In this guide, we'll take a look at how to split and merge PDF documents in Python using borb, we'll also look at how to rotate pages in a PDF document.

Splitting and merging PDF documents are the basis for many use-cases:

  • Processing an invoice (you don't need the terms and conditions so you can remove those pages)
  • Adding a cover letter to documents (a test report, an invoice, promotional material)
  • Aggregating test-results from heterogeneous sources
  • Etc.

Installing borb

borb can be downloaded from source on GitHub, or installed via pip:

$ pip install borb

Splitting a PDF using borb

To demonstrate this, you'll need a PDF with a few pages.
We'll start by creating such a PDF using borb. This step is optional, you can of course simply use a PDF you have laying around instead:

from borb.pdf.canvas.color.color import HexColor
from borb.pdf.canvas.layout.page_layout.multi_column_layout import SingleColumnLayout
from borb.pdf.canvas.layout.page_layout.page_layout import PageLayout
from borb.pdf.canvas.layout.text.paragraph import Paragraph
from borb.pdf.document import Document
from borb.pdf.page.page import Page
from borb.pdf.pdf import PDF
from decimal import Decimal

def create_document(heading_color: HexColor = HexColor("0b3954"), 
                    text_color: HexColor = HexColor("de6449"),
                    file_name: str = "output.pdf"):

    d: Document = Document()

    N: int = 10
    for i in range(0, N):
    
        # Create a new Page, and append it to the Document
        p: Page = Page()
        d.append_page(p)
        
        # Set the PageLayout of the new Page
        l: PageLayout = SingleColumnLayout(p)
        
        # Add the paragraph to identify the Page
        l.add(Paragraph("Page %d of %d" % (i+1, N),
                        font_color=heading_color,
                        font_size=Decimal(24)))
                        
        # Add a Paragraph of dummy text                        
        l.add(Paragraph("""
                        Lorem Ipsum is simply dummy text of the printing and typesetting industry. 
                        Lorem Ipsum has been the industry's standard dummy text ever since the 1500s, 
                        when an unknown printer took a galley of type and scrambled it to make a type specimen book. 
                        It has survived not only five centuries, but also the leap into electronic typesetting, remaining essentially unchanged. 
                        It was popularised in the 1960s with the release of Letraset sheets containing Lorem Ipsum passages, 
                        and more recently with desktop publishing software like Aldus PageMaker including versions of Lorem Ipsum.
                        """,
                        font_color=text_color))
    
    # Persist the Document to disk
    with open(file_name, "wb") as pdf_out_handle:
        PDF.dumps(pdf_out_handle, d)

This example code generates a PDF document consisting of 10 pages:

  • Each page starts with "Page x of 10". This will make it easier to identify the pages later on.
  • Each page contains 1 paragraph of text.

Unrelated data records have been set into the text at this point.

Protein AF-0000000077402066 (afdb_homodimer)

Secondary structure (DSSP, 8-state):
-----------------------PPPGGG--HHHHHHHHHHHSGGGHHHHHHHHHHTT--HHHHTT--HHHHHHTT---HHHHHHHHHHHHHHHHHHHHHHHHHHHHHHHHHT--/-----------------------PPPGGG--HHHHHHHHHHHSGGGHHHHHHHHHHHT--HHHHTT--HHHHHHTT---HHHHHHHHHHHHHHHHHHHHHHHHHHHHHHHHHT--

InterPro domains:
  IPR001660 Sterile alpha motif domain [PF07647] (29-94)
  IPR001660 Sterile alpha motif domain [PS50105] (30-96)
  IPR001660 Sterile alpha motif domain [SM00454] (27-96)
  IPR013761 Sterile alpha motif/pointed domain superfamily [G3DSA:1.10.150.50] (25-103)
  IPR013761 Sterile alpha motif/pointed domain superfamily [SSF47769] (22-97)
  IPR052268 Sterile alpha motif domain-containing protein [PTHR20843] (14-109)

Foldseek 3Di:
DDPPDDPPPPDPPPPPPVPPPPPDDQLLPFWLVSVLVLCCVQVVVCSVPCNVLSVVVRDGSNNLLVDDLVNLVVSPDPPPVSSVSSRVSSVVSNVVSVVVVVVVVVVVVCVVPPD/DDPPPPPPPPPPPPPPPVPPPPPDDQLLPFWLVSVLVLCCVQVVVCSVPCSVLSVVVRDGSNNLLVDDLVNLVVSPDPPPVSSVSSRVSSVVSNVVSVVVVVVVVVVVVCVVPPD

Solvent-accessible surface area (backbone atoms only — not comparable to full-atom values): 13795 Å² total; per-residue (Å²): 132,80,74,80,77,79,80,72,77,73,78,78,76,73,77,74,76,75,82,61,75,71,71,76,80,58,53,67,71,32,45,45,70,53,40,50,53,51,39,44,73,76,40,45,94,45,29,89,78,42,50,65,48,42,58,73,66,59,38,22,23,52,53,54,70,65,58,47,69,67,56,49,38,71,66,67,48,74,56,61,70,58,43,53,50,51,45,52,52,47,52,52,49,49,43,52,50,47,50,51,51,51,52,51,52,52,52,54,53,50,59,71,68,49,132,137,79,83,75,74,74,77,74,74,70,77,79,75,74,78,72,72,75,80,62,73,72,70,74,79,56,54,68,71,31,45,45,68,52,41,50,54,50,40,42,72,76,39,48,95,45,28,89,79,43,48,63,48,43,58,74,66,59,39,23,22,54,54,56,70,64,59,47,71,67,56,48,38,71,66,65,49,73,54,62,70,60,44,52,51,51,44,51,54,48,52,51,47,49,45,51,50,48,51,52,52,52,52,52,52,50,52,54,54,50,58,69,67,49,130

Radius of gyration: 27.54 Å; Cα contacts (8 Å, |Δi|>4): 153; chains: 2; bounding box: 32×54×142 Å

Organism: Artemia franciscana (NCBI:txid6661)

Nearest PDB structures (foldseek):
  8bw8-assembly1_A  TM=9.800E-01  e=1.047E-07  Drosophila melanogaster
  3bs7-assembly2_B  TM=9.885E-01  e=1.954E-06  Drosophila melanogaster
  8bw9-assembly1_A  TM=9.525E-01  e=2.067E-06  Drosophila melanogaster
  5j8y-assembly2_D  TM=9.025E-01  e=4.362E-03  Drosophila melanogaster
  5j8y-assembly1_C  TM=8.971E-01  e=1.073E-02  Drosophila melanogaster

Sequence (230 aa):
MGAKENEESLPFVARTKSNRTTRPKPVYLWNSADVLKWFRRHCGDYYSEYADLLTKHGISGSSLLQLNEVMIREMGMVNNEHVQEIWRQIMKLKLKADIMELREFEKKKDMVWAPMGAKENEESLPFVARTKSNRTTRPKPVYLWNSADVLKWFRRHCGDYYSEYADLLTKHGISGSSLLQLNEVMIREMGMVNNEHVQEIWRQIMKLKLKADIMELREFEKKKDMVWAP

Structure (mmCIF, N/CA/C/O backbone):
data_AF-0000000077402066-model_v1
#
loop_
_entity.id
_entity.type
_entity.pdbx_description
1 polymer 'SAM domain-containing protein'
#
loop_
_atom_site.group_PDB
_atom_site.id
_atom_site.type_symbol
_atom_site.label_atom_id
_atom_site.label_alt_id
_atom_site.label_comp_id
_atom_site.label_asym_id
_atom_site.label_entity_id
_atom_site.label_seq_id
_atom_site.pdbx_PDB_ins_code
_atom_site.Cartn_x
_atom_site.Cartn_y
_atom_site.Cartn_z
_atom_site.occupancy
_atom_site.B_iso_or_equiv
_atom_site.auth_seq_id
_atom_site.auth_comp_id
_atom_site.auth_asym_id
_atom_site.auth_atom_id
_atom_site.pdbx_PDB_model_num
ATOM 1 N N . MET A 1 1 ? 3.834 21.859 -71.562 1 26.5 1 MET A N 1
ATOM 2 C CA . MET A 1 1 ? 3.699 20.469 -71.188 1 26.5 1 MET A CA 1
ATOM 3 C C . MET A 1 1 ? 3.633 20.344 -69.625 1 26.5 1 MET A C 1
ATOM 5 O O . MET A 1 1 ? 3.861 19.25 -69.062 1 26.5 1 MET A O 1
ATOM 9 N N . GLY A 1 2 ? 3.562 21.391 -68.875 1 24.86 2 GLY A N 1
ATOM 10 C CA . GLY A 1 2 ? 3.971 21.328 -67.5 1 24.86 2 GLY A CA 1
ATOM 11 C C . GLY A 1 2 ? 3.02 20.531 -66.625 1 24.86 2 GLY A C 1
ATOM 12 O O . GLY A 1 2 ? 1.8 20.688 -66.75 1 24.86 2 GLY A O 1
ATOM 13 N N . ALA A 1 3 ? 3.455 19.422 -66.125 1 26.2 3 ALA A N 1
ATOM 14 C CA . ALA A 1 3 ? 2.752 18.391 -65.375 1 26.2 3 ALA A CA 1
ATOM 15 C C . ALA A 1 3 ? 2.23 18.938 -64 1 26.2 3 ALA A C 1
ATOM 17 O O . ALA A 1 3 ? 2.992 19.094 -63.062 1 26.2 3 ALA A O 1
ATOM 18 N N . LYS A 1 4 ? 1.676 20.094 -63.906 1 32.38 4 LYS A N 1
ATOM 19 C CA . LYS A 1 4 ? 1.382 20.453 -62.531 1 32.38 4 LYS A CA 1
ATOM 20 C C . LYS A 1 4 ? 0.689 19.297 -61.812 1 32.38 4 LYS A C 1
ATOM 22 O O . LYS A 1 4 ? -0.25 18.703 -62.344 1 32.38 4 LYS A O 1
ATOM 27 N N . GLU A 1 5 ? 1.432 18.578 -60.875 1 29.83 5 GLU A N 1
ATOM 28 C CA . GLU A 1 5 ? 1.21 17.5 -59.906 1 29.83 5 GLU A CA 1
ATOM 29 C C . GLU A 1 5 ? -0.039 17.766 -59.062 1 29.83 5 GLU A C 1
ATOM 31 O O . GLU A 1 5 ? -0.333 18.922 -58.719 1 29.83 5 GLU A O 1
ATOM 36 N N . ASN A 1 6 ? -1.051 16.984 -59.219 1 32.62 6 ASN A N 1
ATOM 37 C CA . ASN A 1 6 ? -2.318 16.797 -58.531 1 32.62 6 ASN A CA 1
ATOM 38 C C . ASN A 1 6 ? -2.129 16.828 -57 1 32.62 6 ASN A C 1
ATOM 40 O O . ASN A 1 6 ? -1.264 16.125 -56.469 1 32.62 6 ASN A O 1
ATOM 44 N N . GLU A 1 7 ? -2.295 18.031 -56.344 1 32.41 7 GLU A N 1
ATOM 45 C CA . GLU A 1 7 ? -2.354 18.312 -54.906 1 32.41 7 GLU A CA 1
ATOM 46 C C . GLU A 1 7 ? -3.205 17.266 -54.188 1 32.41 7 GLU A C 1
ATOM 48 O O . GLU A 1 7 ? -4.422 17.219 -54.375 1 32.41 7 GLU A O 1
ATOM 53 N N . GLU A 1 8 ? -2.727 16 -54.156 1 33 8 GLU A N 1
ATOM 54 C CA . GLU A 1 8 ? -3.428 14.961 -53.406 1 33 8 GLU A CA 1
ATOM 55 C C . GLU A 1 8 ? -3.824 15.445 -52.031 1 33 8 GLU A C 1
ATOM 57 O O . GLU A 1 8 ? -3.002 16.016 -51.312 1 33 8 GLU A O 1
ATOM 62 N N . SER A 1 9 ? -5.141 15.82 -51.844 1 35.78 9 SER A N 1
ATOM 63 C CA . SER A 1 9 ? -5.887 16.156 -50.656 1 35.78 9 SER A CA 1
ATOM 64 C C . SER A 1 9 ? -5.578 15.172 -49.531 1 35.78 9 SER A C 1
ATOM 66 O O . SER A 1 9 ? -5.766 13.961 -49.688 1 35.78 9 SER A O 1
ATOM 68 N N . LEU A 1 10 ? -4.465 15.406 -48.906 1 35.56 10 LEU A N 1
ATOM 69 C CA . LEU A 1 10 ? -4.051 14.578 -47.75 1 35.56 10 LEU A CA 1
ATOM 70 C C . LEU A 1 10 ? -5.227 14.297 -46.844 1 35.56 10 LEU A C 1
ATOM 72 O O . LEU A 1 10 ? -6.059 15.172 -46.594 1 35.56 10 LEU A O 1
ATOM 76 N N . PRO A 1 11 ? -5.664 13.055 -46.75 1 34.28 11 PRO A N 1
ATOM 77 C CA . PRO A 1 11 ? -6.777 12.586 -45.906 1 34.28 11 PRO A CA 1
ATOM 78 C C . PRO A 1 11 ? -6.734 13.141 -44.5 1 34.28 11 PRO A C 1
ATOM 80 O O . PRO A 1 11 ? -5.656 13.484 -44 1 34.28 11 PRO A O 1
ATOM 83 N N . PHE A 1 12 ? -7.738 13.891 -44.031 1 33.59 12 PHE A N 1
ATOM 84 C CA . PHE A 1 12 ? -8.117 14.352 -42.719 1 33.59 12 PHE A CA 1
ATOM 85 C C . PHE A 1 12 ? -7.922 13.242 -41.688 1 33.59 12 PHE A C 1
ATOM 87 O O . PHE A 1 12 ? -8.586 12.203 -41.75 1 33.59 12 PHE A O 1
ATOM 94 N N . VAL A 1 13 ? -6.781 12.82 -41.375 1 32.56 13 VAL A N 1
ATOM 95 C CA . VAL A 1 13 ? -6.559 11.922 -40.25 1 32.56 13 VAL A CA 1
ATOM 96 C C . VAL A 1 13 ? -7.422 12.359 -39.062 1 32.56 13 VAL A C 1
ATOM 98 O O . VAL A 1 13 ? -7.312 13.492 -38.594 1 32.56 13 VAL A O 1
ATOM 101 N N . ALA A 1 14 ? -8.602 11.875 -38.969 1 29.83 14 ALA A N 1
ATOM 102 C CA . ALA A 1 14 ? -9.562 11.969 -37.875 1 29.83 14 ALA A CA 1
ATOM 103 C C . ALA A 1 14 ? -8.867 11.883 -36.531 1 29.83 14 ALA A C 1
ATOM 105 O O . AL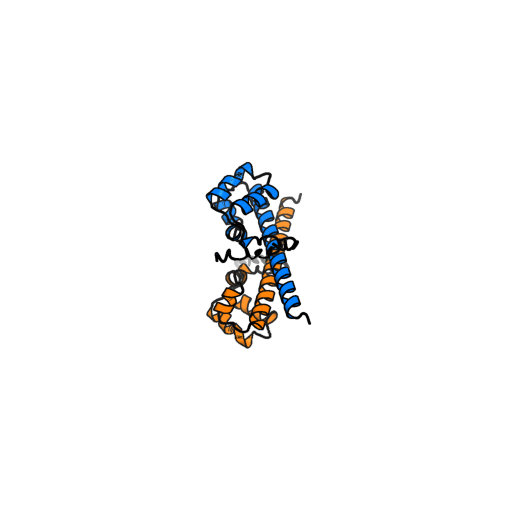A A 1 14 ? -8.148 10.922 -36.25 1 29.83 14 ALA A O 1
ATOM 106 N N . ARG A 1 15 ? -8.391 12.914 -35.969 1 31.98 15 ARG A N 1
ATOM 107 C CA . ARG A 1 15 ? -8.055 13.008 -34.531 1 31.98 15 ARG A CA 1
ATOM 108 C C . ARG A 1 15 ? -9.156 12.406 -33.688 1 31.98 15 ARG A C 1
ATOM 110 O O . ARG A 1 15 ? -10.266 12.945 -33.625 1 31.98 15 ARG A O 1
ATOM 117 N N . THR A 1 16 ? -9.562 11.133 -33.844 1 29.73 16 THR A N 1
ATOM 118 C CA . THR A 1 16 ? -10.531 10.547 -32.906 1 29.73 16 THR A CA 1
ATOM 119 C C . THR A 1 16 ? -10.25 10.984 -31.484 1 29.73 16 THR A C 1
ATOM 121 O O . THR A 1 16 ? -9.164 10.75 -30.953 1 29.73 16 THR A O 1
ATOM 124 N N . LYS A 1 17 ? -10.781 12.031 -31 1 34.97 17 LYS A N 1
ATOM 125 C CA . LYS A 1 17 ? -10.961 12.391 -29.594 1 34.97 17 LYS A CA 1
ATOM 126 C C . LYS A 1 17 ? -11.445 11.195 -28.781 1 34.97 17 LYS A C 1
ATOM 128 O O . LYS A 1 17 ? -12.562 10.719 -28.969 1 34.97 17 LYS A O 1
ATOM 133 N N . SER A 1 18 ? -10.914 10 -28.594 1 36.53 18 SER A N 1
ATOM 134 C CA . SER A 1 18 ? -11.438 8.945 -27.719 1 36.53 18 SER A CA 1
ATOM 135 C C . SER A 1 18 ? -12.086 9.531 -26.469 1 36.53 18 SER A C 1
ATOM 137 O O . SER A 1 18 ? -11.461 10.305 -25.734 1 36.53 18 SER A O 1
ATOM 139 N N . ASN A 1 19 ? -13.203 10.031 -26.281 1 36.97 19 ASN A N 1
ATOM 140 C CA . ASN A 1 19 ? -14.078 10.391 -25.172 1 36.97 19 ASN A CA 1
ATOM 141 C C . ASN A 1 19 ? -13.742 9.586 -23.922 1 36.97 19 ASN A C 1
ATOM 143 O O . ASN A 1 19 ? -14.633 9.227 -23.141 1 36.97 19 ASN A O 1
ATOM 147 N N . ARG A 1 20 ? -12.836 8.586 -23.859 1 42.88 20 ARG A N 1
ATOM 148 C CA . ARG A 1 20 ? -12.406 7.746 -22.75 1 42.88 20 ARG A CA 1
ATOM 149 C C . ARG A 1 20 ? -12.164 8.578 -21.484 1 42.88 20 ARG A C 1
ATOM 151 O O . ARG A 1 20 ? -11.414 9.555 -21.516 1 42.88 20 ARG A O 1
ATOM 158 N N . THR A 1 21 ? -13.109 8.977 -20.797 1 48.41 21 THR A N 1
ATOM 159 C CA . THR A 1 21 ? -12.836 9.508 -19.469 1 48.41 21 THR A CA 1
ATOM 160 C C . THR A 1 21 ? -11.445 9.102 -19 1 48.41 21 THR A C 1
ATOM 162 O O . THR A 1 21 ? -11.109 7.91 -18.984 1 48.41 21 THR A O 1
ATOM 165 N N . THR A 1 22 ? -10.461 9.836 -19.375 1 62.88 22 THR A N 1
ATOM 166 C CA . THR A 1 22 ? -9.055 9.531 -19.141 1 62.88 22 THR A CA 1
ATOM 167 C C . THR A 1 22 ? -8.852 8.945 -17.75 1 62.88 22 THR A C 1
ATOM 169 O O . THR A 1 22 ? -9.383 9.461 -16.766 1 62.88 22 THR A O 1
ATOM 172 N N . ARG A 1 23 ? -8.688 7.746 -17.656 1 76.88 23 ARG A N 1
ATOM 173 C CA . ARG A 1 23 ? -8.344 7.094 -16.406 1 76.88 23 ARG A CA 1
ATOM 174 C C . ARG A 1 23 ? -7.41 7.961 -15.57 1 76.88 23 ARG A C 1
ATOM 176 O O . ARG A 1 23 ? -6.469 8.555 -16.109 1 76.88 23 ARG A O 1
ATOM 183 N N . PRO A 1 24 ? -7.809 8.203 -14.461 1 88.25 24 PRO A N 1
ATOM 184 C CA . PRO A 1 24 ? -6.941 9.016 -13.609 1 88.25 24 PRO A CA 1
ATOM 185 C C . PRO A 1 24 ? -5.496 8.523 -13.594 1 88.25 24 PRO A C 1
ATOM 187 O O . PRO A 1 24 ? -5.25 7.312 -13.648 1 88.25 24 PRO A O 1
ATOM 190 N N . LYS A 1 25 ? -4.645 9.492 -13.727 1 95.06 25 LYS A N 1
ATOM 191 C CA . LYS A 1 25 ? -3.221 9.211 -13.578 1 95.06 25 LYS A CA 1
ATOM 192 C C . LYS A 1 25 ? -2.939 8.461 -12.281 1 95.06 25 LYS A C 1
ATOM 194 O O . LYS A 1 25 ? -3.311 8.922 -11.195 1 95.06 25 LYS A O 1
ATOM 199 N N . PRO A 1 26 ? -2.316 7.285 -12.352 1 96.5 26 PRO A N 1
ATOM 200 C CA . PRO A 1 26 ? -1.971 6.582 -11.109 1 96.5 26 PRO A CA 1
ATOM 201 C C . PRO A 1 26 ? -1.049 7.398 -10.211 1 96.5 26 PRO A C 1
ATOM 203 O O . PRO A 1 26 ? -0.18 8.125 -10.703 1 96.5 26 PRO A O 1
ATOM 206 N N . VAL A 1 27 ? -1.15 7.215 -8.961 1 98.25 27 VAL A N 1
ATOM 207 C CA . VAL A 1 27 ? -0.461 8.047 -7.98 1 98.25 27 VAL A CA 1
ATOM 208 C C . VAL A 1 27 ? 1.049 7.941 -8.18 1 98.25 27 VAL A C 1
ATOM 210 O O . VAL A 1 27 ? 1.766 8.938 -8.094 1 98.25 27 VAL A O 1
ATOM 213 N N . TYR A 1 28 ? 1.515 6.742 -8.398 1 96.44 28 TYR A N 1
ATOM 214 C CA . TYR A 1 28 ? 2.957 6.547 -8.5 1 96.44 28 TYR A CA 1
ATOM 215 C C . TYR A 1 28 ? 3.531 7.328 -9.672 1 96.44 28 TYR A C 1
ATOM 217 O O . TYR A 1 28 ? 4.746 7.512 -9.773 1 96.44 28 TYR A O 1
ATOM 225 N N . LEU A 1 29 ? 2.662 7.852 -10.516 1 97.81 29 LEU A N 1
ATOM 226 C CA . LEU A 1 29 ? 3.115 8.617 -11.672 1 97.81 29 LEU A CA 1
ATOM 227 C C . LEU A 1 29 ? 2.998 10.117 -11.406 1 97.81 29 LEU A C 1
ATOM 229 O O . LEU A 1 29 ? 3.346 10.93 -12.266 1 97.81 29 LEU A O 1
ATOM 233 N N . TRP A 1 30 ? 2.504 10.469 -10.281 1 98.69 30 TRP A N 1
ATOM 234 C CA . TRP A 1 30 ? 2.389 11.883 -9.93 1 98.69 30 TRP A CA 1
ATOM 235 C C . TRP A 1 30 ? 3.764 12.531 -9.828 1 98.69 30 TRP A C 1
ATOM 237 O O . TRP A 1 30 ? 4.703 11.938 -9.305 1 98.69 30 TRP A O 1
ATOM 247 N N . ASN A 1 31 ? 3.9 13.75 -10.32 1 98.5 31 ASN A N 1
ATOM 248 C CA . ASN A 1 31 ? 5.047 14.594 -10.008 1 98.5 31 ASN A CA 1
ATOM 249 C C . ASN A 1 31 ? 4.781 15.461 -8.781 1 98.5 31 ASN A C 1
ATOM 251 O O . ASN A 1 31 ? 3.738 15.328 -8.133 1 98.5 31 ASN A O 1
ATOM 255 N N . SER A 1 32 ? 5.738 16.344 -8.445 1 98.62 32 SER A N 1
ATOM 256 C CA . SER A 1 32 ? 5.629 17.172 -7.254 1 98.62 32 SER A CA 1
ATOM 257 C C . SER A 1 32 ? 4.426 18.109 -7.34 1 98.62 32 SER A C 1
ATOM 259 O O . SER A 1 32 ? 3.768 18.375 -6.332 1 98.62 32 SER A O 1
ATOM 261 N N . ALA A 1 33 ? 4.164 18.609 -8.477 1 98.69 33 ALA A N 1
ATOM 262 C CA . ALA A 1 33 ? 3.02 19.5 -8.641 1 98.69 33 ALA A CA 1
ATOM 263 C C . ALA A 1 33 ? 1.71 18.766 -8.375 1 98.69 33 ALA A C 1
ATOM 265 O O . ALA A 1 33 ? 0.797 19.312 -7.754 1 98.69 33 ALA A O 1
ATOM 266 N N . ASP A 1 34 ? 1.646 17.547 -8.852 1 98.75 34 ASP A N 1
ATOM 267 C CA . ASP A 1 34 ? 0.473 16.719 -8.594 1 98.75 34 ASP A CA 1
ATOM 268 C C . ASP A 1 34 ? 0.305 16.469 -7.098 1 98.75 34 ASP A C 1
ATOM 270 O O . ASP A 1 34 ? -0.813 16.484 -6.578 1 98.75 34 ASP A O 1
ATOM 274 N N . VAL A 1 35 ? 1.414 16.234 -6.402 1 98.88 35 VAL A N 1
ATOM 275 C CA . VAL A 1 35 ? 1.376 15.984 -4.961 1 98.88 35 VAL A CA 1
ATOM 276 C C . VAL A 1 35 ? 0.878 17.234 -4.238 1 98.88 35 VAL A C 1
ATOM 278 O O . VAL A 1 35 ? 0.05 17.141 -3.328 1 98.88 35 VAL A O 1
ATOM 281 N N . LEU A 1 36 ? 1.375 18.359 -4.641 1 98.81 36 LEU A N 1
ATOM 282 C CA . LEU A 1 36 ? 0.967 19.609 -4.004 1 98.81 36 LEU A CA 1
ATOM 283 C C . LEU A 1 36 ? -0.523 19.859 -4.211 1 98.81 36 LEU A C 1
ATOM 285 O O . LEU A 1 36 ? -1.207 20.328 -3.301 1 98.81 36 LEU A O 1
ATOM 289 N N . LYS A 1 37 ? -1.044 19.578 -5.359 1 98.69 37 LYS A N 1
ATOM 290 C CA . LYS A 1 37 ? -2.473 19.719 -5.625 1 98.69 37 LYS A CA 1
ATOM 291 C C . LYS A 1 37 ? -3.295 18.828 -4.699 1 98.69 37 LYS A C 1
ATOM 293 O O . LYS A 1 37 ? -4.285 19.266 -4.113 1 98.69 37 LYS A O 1
ATOM 298 N N . TRP A 1 38 ? -2.932 17.625 -4.566 1 98.88 38 TRP A N 1
ATOM 299 C CA . TRP A 1 38 ? -3.588 16.703 -3.645 1 98.88 38 TRP A CA 1
ATOM 300 C C . TRP A 1 38 ? -3.52 17.219 -2.213 1 98.88 38 TRP A C 1
ATOM 302 O O . TRP A 1 38 ? -4.52 17.203 -1.489 1 98.88 38 TRP A O 1
ATOM 312 N N . PHE A 1 39 ? -2.281 17.688 -1.854 1 98.88 39 PHE A N 1
ATOM 313 C CA . PHE A 1 39 ? -2.049 18.172 -0.501 1 98.88 39 PHE A CA 1
ATOM 314 C C . PHE A 1 39 ? -2.957 19.359 -0.194 1 98.88 39 PHE A C 1
ATOM 316 O O . PHE A 1 39 ? -3.545 19.438 0.887 1 98.88 39 PHE A O 1
ATOM 323 N N . ARG A 1 40 ? -3.064 20.172 -1.109 1 98.69 40 ARG A N 1
ATOM 324 C CA . ARG A 1 40 ? -3.936 21.328 -0.956 1 98.69 40 ARG A CA 1
ATOM 325 C C . ARG A 1 40 ? -5.387 20.906 -0.764 1 98.69 40 ARG A C 1
ATOM 327 O O . ARG A 1 40 ? -6.109 21.5 0.047 1 98.69 40 ARG A O 1
ATOM 334 N N . ARG A 1 41 ? -5.797 19.938 -1.441 1 98.56 41 ARG A N 1
ATOM 335 C CA . ARG A 1 41 ? -7.18 19.469 -1.422 1 98.56 41 ARG A CA 1
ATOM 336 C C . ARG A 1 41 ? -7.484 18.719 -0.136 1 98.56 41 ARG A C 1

Splitting PDF Documents in Python

Now let's split this PDF. We'll start by splitting it in two, the first half containing the first 5 pages, and the second half containing the remaining pages:

def split_half_half():

  # Read PDF
  with open("output.pdf", "rb") as pdf_file_handle:
    input_pdf = PDF.loads(pdf_file_handle)

  # Create two empty PDFs to hold each half of the split
  output_pdf_001 = Document()
  output_pdf_002 = Document()

  # Split
  for i in range(0, 10):
    if i < 5:
      output_pdf_001.append_page(input_pdf.get_page(i))
    else:
      output_pdf_002.append_page(input_pdf.get_page(i))

  # Write PDF
  with open("output_001.pdf", "wb") as pdf_out_handle:
    PDF.dumps(pdf_out_handle, output_pdf_001)

  # Write PDF
  with open("output_002.pdf", "wb") as pdf_out_handle:
    PDF.dumps(pdf_out_handle, output_pdf_002)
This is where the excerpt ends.